**ACTIVITY**
Find and copy the lines in the records beneath this task that contain the word "backbone".
■ ■ ■ ■ ■
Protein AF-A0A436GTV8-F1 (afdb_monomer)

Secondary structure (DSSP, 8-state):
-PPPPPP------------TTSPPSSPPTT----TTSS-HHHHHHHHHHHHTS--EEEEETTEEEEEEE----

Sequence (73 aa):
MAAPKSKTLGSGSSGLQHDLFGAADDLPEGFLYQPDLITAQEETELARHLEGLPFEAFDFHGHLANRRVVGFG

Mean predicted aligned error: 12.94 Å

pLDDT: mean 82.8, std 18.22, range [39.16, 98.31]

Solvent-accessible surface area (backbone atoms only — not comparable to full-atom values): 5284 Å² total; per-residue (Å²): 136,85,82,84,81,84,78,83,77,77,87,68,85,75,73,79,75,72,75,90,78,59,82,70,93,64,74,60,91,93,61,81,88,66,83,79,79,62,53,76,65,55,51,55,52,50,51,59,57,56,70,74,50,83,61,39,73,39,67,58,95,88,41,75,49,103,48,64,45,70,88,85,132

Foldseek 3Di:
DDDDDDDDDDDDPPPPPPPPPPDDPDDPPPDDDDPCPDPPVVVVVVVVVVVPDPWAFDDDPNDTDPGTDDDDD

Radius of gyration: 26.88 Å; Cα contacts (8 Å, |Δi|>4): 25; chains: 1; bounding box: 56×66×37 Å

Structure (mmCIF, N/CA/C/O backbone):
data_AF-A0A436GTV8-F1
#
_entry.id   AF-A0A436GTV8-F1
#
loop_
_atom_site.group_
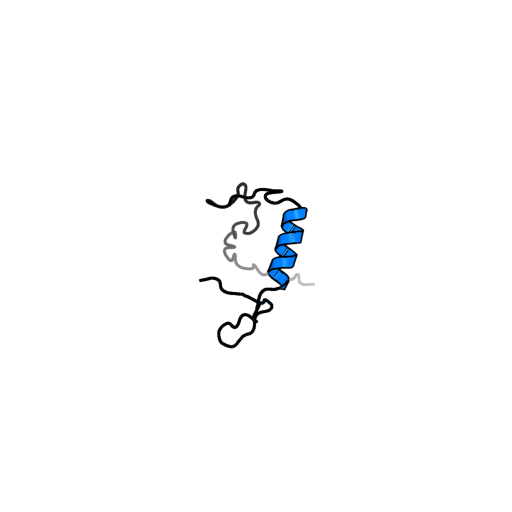PDB
_atom_site.id
_atom_site.type_symbol
_atom_site.label_atom_id
_atom_site.label_alt_id
_atom_site.label_comp_id
_atom_site.label_asym_id
_atom_site.label_entity_id
_atom_site.label_seq_id
_atom_site.pdbx_PDB_ins_code
_atom_site.Cartn_x
_atom_site.Cartn_y
_atom_site.Cartn_z
_atom_site.occupancy
_atom_site.B_iso_or_equiv
_atom_site.auth_seq_id
_atom_site.auth_comp_id
_atom_site.auth_asym_id
_atom_site.auth_atom_id
_atom_site.pdbx_PDB_model_num
ATOM 1 N N . MET A 1 1 ? 44.801 51.612 19.854 1.00 44.34 1 MET A N 1
ATOM 2 C CA . MET A 1 1 ? 44.058 50.377 19.515 1.00 44.34 1 MET A CA 1
ATOM 3 C C . MET A 1 1 ? 42.880 50.780 18.642 1.00 44.34 1 MET A C 1
ATOM 5 O O . MET A 1 1 ? 42.056 51.559 19.097 1.00 44.34 1 MET A O 1
ATOM 9 N N . ALA A 1 2 ? 42.876 50.388 17.367 1.00 39.16 2 ALA A N 1
ATOM 10 C CA . ALA A 1 2 ? 41.858 50.790 16.394 1.00 39.16 2 ALA A CA 1
ATOM 11 C C . ALA A 1 2 ? 40.654 49.835 16.449 1.00 39.16 2 ALA A C 1
ATOM 13 O O . ALA A 1 2 ? 40.837 48.620 16.442 1.00 39.16 2 ALA A O 1
ATOM 14 N N . ALA A 1 3 ? 39.441 50.383 16.512 1.00 41.78 3
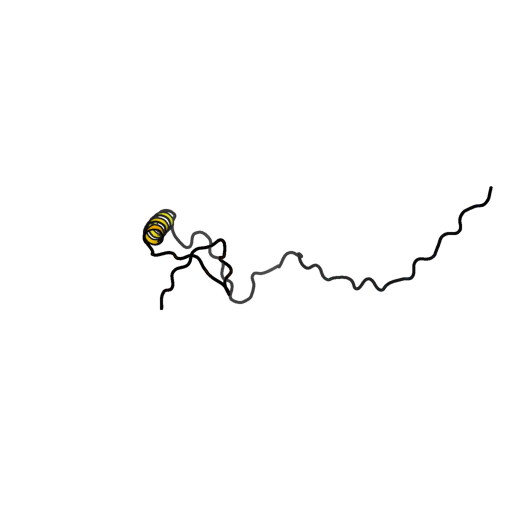 ALA A N 1
ATOM 15 C CA . ALA A 1 3 ? 38.200 49.614 16.461 1.00 41.78 3 ALA A CA 1
ATOM 16 C C . ALA A 1 3 ? 37.928 49.106 15.028 1.00 41.78 3 ALA A C 1
ATOM 18 O O . ALA A 1 3 ? 38.143 49.861 14.072 1.00 41.78 3 ALA A O 1
ATOM 19 N N . PRO A 1 4 ? 37.442 47.866 14.836 1.00 42.22 4 PRO A N 1
ATOM 20 C CA . PRO A 1 4 ? 37.073 47.383 13.512 1.00 42.22 4 PRO A CA 1
ATOM 21 C C . PRO A 1 4 ? 35.729 47.979 13.062 1.00 42.22 4 PRO A C 1
ATOM 23 O O . PRO A 1 4 ? 34.754 48.006 13.808 1.00 42.22 4 PRO A O 1
ATOM 26 N N . LYS A 1 5 ? 35.684 48.461 11.815 1.00 45.28 5 LYS A N 1
ATOM 27 C CA . LYS A 1 5 ? 34.475 48.973 11.154 1.00 45.28 5 LYS A CA 1
ATOM 28 C C . LYS A 1 5 ? 33.534 47.815 10.802 1.00 45.28 5 LYS A C 1
ATOM 30 O O . LYS A 1 5 ? 33.940 46.901 10.083 1.00 45.28 5 LYS A O 1
ATOM 35 N N . SER A 1 6 ? 32.281 47.885 11.246 1.00 47.53 6 SER A N 1
ATOM 36 C CA . SER A 1 6 ? 31.217 46.966 10.828 1.00 47.53 6 SER A CA 1
ATOM 37 C C . SER A 1 6 ? 30.899 47.152 9.344 1.00 47.53 6 SER A C 1
ATOM 39 O O . SER A 1 6 ? 30.568 48.251 8.903 1.00 47.53 6 SER A O 1
ATOM 41 N N . LYS A 1 7 ? 31.009 46.071 8.567 1.00 50.19 7 LYS A N 1
ATOM 42 C CA . LYS A 1 7 ? 30.541 46.011 7.179 1.00 50.19 7 LYS A CA 1
ATOM 43 C C . LYS A 1 7 ? 29.015 45.907 7.183 1.00 50.19 7 LYS A C 1
ATOM 45 O O . LYS A 1 7 ? 28.472 44.950 7.725 1.00 50.19 7 LYS A O 1
ATOM 50 N N . THR A 1 8 ? 28.335 46.866 6.566 1.00 49.72 8 THR A N 1
ATOM 51 C CA . THR A 1 8 ? 26.903 46.779 6.259 1.00 49.72 8 THR A CA 1
ATOM 52 C C . THR A 1 8 ? 26.697 45.690 5.208 1.00 49.72 8 THR A C 1
ATOM 54 O O . THR A 1 8 ? 27.122 45.851 4.064 1.00 49.72 8 THR A O 1
ATOM 57 N N . LEU A 1 9 ? 26.092 44.564 5.594 1.00 54.84 9 LEU A N 1
ATOM 58 C CA . LEU A 1 9 ? 25.649 43.546 4.644 1.00 54.84 9 LEU A CA 1
ATOM 59 C C . LEU A 1 9 ? 24.341 44.034 4.016 1.00 54.84 9 LEU A C 1
ATOM 61 O O . LEU A 1 9 ? 23.396 44.371 4.728 1.00 54.84 9 LEU A O 1
ATOM 65 N N . GLY A 1 10 ? 24.334 44.141 2.687 1.00 47.91 10 GLY A N 1
ATOM 66 C CA . GLY A 1 10 ? 23.186 44.591 1.913 1.00 47.91 10 GLY A CA 1
ATOM 67 C C . GLY A 1 10 ? 21.940 43.769 2.231 1.00 47.91 10 GLY A C 1
ATOM 68 O O . GLY A 1 10 ? 22.006 42.550 2.371 1.00 47.91 10 GLY A O 1
ATOM 69 N N . SER A 1 11 ? 20.813 44.470 2.343 1.00 53.62 11 SER A N 1
ATOM 70 C CA . SER A 1 11 ? 19.480 43.886 2.433 1.00 53.62 11 SER A CA 1
ATOM 71 C C . SER A 1 11 ? 19.192 43.119 1.141 1.00 53.62 11 SER A C 1
ATOM 73 O O . SER A 1 11 ? 18.745 43.690 0.148 1.00 53.62 11 SER A O 1
ATOM 75 N N . GLY A 1 12 ? 19.521 41.828 1.125 1.00 53.25 12 GLY A N 1
ATOM 76 C CA . GLY A 1 12 ? 18.904 40.887 0.205 1.00 53.25 12 GLY A CA 1
ATOM 77 C C . GLY A 1 12 ? 17.463 40.716 0.659 1.00 53.25 12 GLY A C 1
ATOM 78 O O . GLY A 1 12 ? 17.228 40.392 1.822 1.00 53.25 12 GLY A O
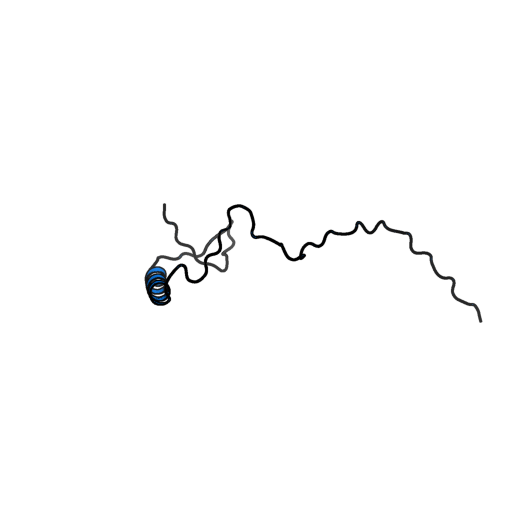 1
ATOM 79 N N . SER A 1 13 ? 16.506 40.981 -0.226 1.00 59.44 13 SER A N 1
ATOM 80 C CA . SER A 1 13 ? 15.095 40.694 0.009 1.00 59.44 13 SER A CA 1
ATOM 81 C C . SER A 1 13 ? 14.943 39.212 0.348 1.00 59.44 13 SER A C 1
ATOM 83 O O . SER A 1 13 ? 14.902 38.365 -0.545 1.00 59.44 13 SER A O 1
ATOM 85 N N . SER A 1 14 ? 14.895 38.903 1.642 1.00 60.03 14 SER A N 1
ATOM 86 C CA . SER A 1 14 ? 14.410 37.628 2.146 1.00 60.03 14 SER A CA 1
ATOM 87 C C . SER A 1 14 ? 12.936 37.578 1.774 1.00 60.03 14 SER A C 1
ATOM 89 O O . SER A 1 14 ? 12.087 38.128 2.476 1.00 60.03 14 SER A O 1
ATOM 91 N N . GLY A 1 15 ? 12.640 37.032 0.592 1.00 64.12 15 GLY A N 1
ATOM 92 C CA . GLY A 1 15 ? 11.289 36.614 0.270 1.00 64.12 15 GLY A CA 1
ATOM 93 C C . GLY A 1 15 ? 10.879 35.668 1.385 1.00 64.12 15 GLY A C 1
ATOM 94 O O . GLY A 1 15 ? 11.519 34.638 1.572 1.00 64.12 15 GLY A O 1
ATOM 95 N N . LEU A 1 16 ? 9.900 36.079 2.187 1.00 72.69 16 LEU A N 1
ATOM 96 C CA . LEU A 1 16 ? 9.353 35.266 3.263 1.00 72.69 16 LEU A CA 1
ATOM 97 C C . LEU A 1 16 ? 8.822 33.983 2.618 1.00 72.69 16 LEU A C 1
ATOM 99 O O . LEU A 1 16 ? 7.756 33.993 2.004 1.00 72.69 16 LEU A O 1
ATOM 103 N N . GLN A 1 17 ? 9.607 32.907 2.673 1.00 78.94 17 GLN A N 1
ATOM 104 C CA . GLN A 1 17 ? 9.173 31.596 2.222 1.00 78.94 17 GLN A CA 1
ATOM 105 C C . GLN A 1 17 ? 7.958 31.220 3.069 1.00 78.94 17 GLN A C 1
ATOM 107 O O . GLN A 1 17 ? 8.039 31.204 4.297 1.00 78.94 17 GLN A O 1
ATOM 112 N N . HIS A 1 18 ? 6.828 30.987 2.402 1.00 76.50 18 HIS A N 1
ATOM 113 C CA . HIS A 1 18 ? 5.615 30.512 3.051 1.00 76.50 18 HIS A CA 1
ATOM 114 C C . HIS A 1 18 ? 5.909 29.198 3.780 1.00 76.50 18 HIS A C 1
ATOM 116 O O . HIS A 1 18 ? 6.754 28.422 3.325 1.00 76.50 18 HIS A O 1
ATOM 122 N N . ASP A 1 19 ? 5.242 28.965 4.907 1.00 80.38 19 ASP A N 1
ATOM 123 C CA . ASP A 1 19 ? 5.462 27.756 5.691 1.00 80.38 19 ASP A CA 1
ATOM 124 C C . ASP A 1 19 ? 5.054 26.522 4.872 1.00 80.38 19 ASP A C 1
ATOM 126 O O . ASP A 1 19 ? 3.874 26.265 4.650 1.00 80.38 19 ASP A O 1
ATOM 130 N N . LEU A 1 20 ? 6.048 25.782 4.376 1.00 79.56 20 LEU A N 1
ATOM 131 C CA . LEU A 1 20 ? 5.842 24.590 3.549 1.00 79.56 20 LEU A CA 1
ATOM 132 C C . LEU A 1 20 ? 5.391 23.376 4.368 1.00 79.56 20 LEU A C 1
ATOM 134 O O . LEU A 1 20 ? 4.987 22.371 3.786 1.00 79.56 20 LEU A O 1
ATOM 138 N N . PHE A 1 21 ? 5.512 23.454 5.694 1.00 80.88 21 PHE A N 1
ATOM 139 C CA . PHE A 1 21 ? 5.209 22.369 6.626 1.00 80.88 21 PHE A CA 1
ATOM 140 C C . PHE A 1 21 ? 4.174 22.785 7.671 1.00 80.88 21 PHE A C 1
ATOM 142 O O . PHE A 1 21 ? 3.991 22.073 8.661 1.00 80.88 21 PHE A O 1
ATOM 149 N N . GLY A 1 22 ? 3.510 23.925 7.456 1.00 79.38 22 GLY A N 1
ATOM 150 C CA . GLY A 1 22 ? 2.390 24.351 8.276 1.00 79.38 22 GLY A CA 1
ATOM 151 C C . GLY A 1 22 ? 1.356 23.235 8.330 1.00 79.38 22 GLY A C 1
ATOM 152 O O . GLY A 1 22 ? 1.156 22.513 7.349 1.00 79.38 22 GLY A O 1
ATOM 153 N N . ALA A 1 23 ? 0.737 23.052 9.495 1.00 72.81 23 ALA A N 1
ATOM 154 C CA . ALA A 1 23 ? -0.309 22.055 9.641 1.00 72.81 23 ALA A CA 1
ATOM 155 C C . ALA A 1 23 ? -1.414 22.360 8.620 1.00 72.81 23 ALA A C 1
ATOM 157 
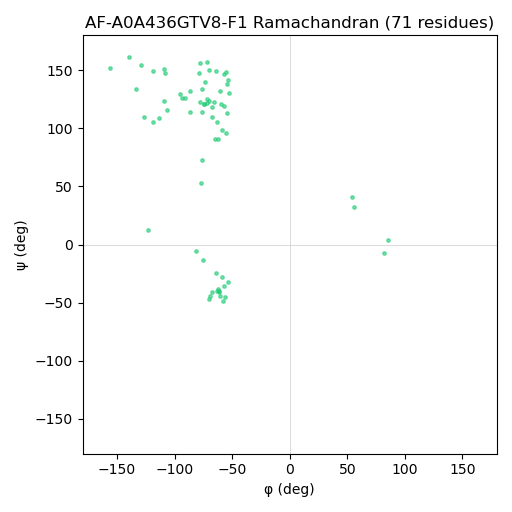O O . ALA A 1 23 ? -1.980 23.451 8.626 1.00 72.81 23 ALA A O 1
ATOM 158 N N . ALA A 1 24 ? -1.675 21.419 7.714 1.00 73.00 24 ALA A N 1
ATOM 159 C CA . ALA A 1 24 ? -2.842 21.505 6.857 1.00 73.00 24 ALA A CA 1
ATOM 160 C C . ALA A 1 24 ? -4.068 21.327 7.756 1.00 73.00 24 ALA A C 1
ATOM 162 O O . ALA A 1 24 ? -4.194 20.297 8.419 1.00 73.00 24 ALA A O 1
ATOM 163 N N . ASP A 1 25 ? -4.926 22.346 7.807 1.00 71.88 25 ASP A N 1
ATOM 164 C CA . ASP A 1 25 ? -6.126 22.331 8.649 1.00 71.88 25 ASP A CA 1
ATOM 165 C C . ASP A 1 25 ? -7.117 21.235 8.216 1.00 71.88 25 ASP A C 1
ATOM 167 O O . ASP A 1 25 ? -7.866 20.728 9.045 1.00 71.88 25 ASP A O 1
ATOM 171 N N . ASP A 1 26 ? -7.059 20.820 6.945 1.00 80.94 26 ASP A N 1
ATOM 172 C CA . ASP A 1 26 ? -7.928 19.812 6.345 1.00 80.94 26 ASP A CA 1
ATOM 173 C C . ASP A 1 26 ? -7.164 18.870 5.398 1.00 80.94 26 ASP A C 1
ATOM 175 O O . ASP A 1 26 ? -6.068 19.162 4.907 1.00 80.94 26 ASP A O 1
ATOM 179 N N . LEU A 1 27 ? -7.775 17.716 5.119 1.00 86.38 27 LEU A N 1
ATOM 180 C CA . LEU A 1 27 ? -7.286 16.774 4.113 1.00 86.38 27 LEU A CA 1
ATOM 181 C C . LEU A 1 27 ? -7.483 17.342 2.693 1.00 86.38 27 LEU A C 1
ATOM 183 O O . LEU A 1 27 ? -8.438 18.087 2.461 1.00 86.38 27 LEU A O 1
ATOM 187 N N . PRO A 1 28 ? -6.621 16.980 1.721 1.00 87.31 28 PRO A N 1
ATOM 188 C CA . PRO A 1 28 ? -6.793 17.403 0.335 1.00 87.31 28 PRO A CA 1
ATOM 189 C C . PRO A 1 28 ? -8.170 17.024 -0.219 1.00 87.31 28 PRO A C 1
ATOM 191 O O . PRO A 1 28 ? -8.727 15.982 0.128 1.00 87.31 28 PRO A O 1
ATOM 194 N N . GLU A 1 29 ? -8.693 17.836 -1.136 1.00 91.31 29 GLU A N 1
ATOM 195 C CA . GLU A 1 29 ? -9.953 17.539 -1.818 1.00 91.31 29 GLU A CA 1
ATOM 196 C C . GLU A 1 29 ? -9.921 16.133 -2.450 1.00 91.31 29 GLU A C 1
ATOM 198 O O . GLU A 1 29 ? -8.967 15.756 -3.132 1.00 91.31 29 GLU A O 1
ATOM 203 N N . GLY A 1 30 ? -10.963 15.338 -2.189 1.00 91.50 30 GLY A N 1
ATOM 204 C CA . GLY A 1 30 ? -11.080 13.952 -2.657 1.00 91.50 30 GLY A CA 1
ATOM 205 C C . GLY A 1 30 ? -10.339 12.909 -1.810 1.00 91.50 30 GLY A C 1
ATOM 206 O O . GLY A 1 30 ? -10.533 11.714 -2.034 1.00 91.50 30 GLY A O 1
ATOM 207 N N . PHE A 1 31 ? -9.534 13.315 -0.823 1.00 91.44 31 PHE A N 1
ATOM 208 C CA . PHE A 1 31 ? -8.877 12.390 0.095 1.00 91.44 31 PHE A CA 1
ATOM 209 C C . PHE A 1 31 ? -9.785 12.065 1.288 1.00 91.44 31 PHE A C 1
ATOM 211 O O . PHE A 1 31 ? -10.080 12.920 2.121 1.00 91.44 31 PHE A O 1
ATOM 218 N N . LEU A 1 32 ? -10.209 10.804 1.386 1.00 91.19 32 LEU A N 1
ATOM 219 C CA . LEU A 1 32 ? -11.030 10.297 2.485 1.00 91.19 32 LEU A CA 1
ATOM 220 C C . LEU A 1 32 ? -10.222 9.290 3.299 1.00 91.19 32 LEU A C 1
ATOM 222 O O . LEU A 1 32 ? -9.951 8.181 2.842 1.00 91.19 32 LEU A O 1
ATOM 226 N N . TYR A 1 33 ? -9.844 9.678 4.515 1.00 91.19 33 TYR A N 1
ATOM 227 C CA . TYR A 1 33 ? -9.231 8.765 5.471 1.00 91.19 33 TYR A CA 1
ATOM 228 C C . TYR A 1 33 ? -10.305 8.122 6.345 1.00 91.19 33 TYR A C 1
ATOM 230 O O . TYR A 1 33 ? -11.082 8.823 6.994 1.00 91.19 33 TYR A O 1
■ ■ ■ ■ ■
**REPLY**
Solvent-accessible surface area (backbone atoms only — not comparable to full-atom values): 5284 Å² total; per-residue (Å²): 136,85,82,84,81,84,78,83,77,77,87,68,85,75,73,79,75,72,75,90,78,59,82,70,93,64,74,60,91,93,61,81,88,66,83,79,79,62,53,76,65,55,51,55,52,50,51,59,57,56,70,74,50,83,61,39,73,39,67,58,95,88,41,75,49,103,48,64,45,70,88,85,132
Structure (mmCIF, N/CA/C/O backbone):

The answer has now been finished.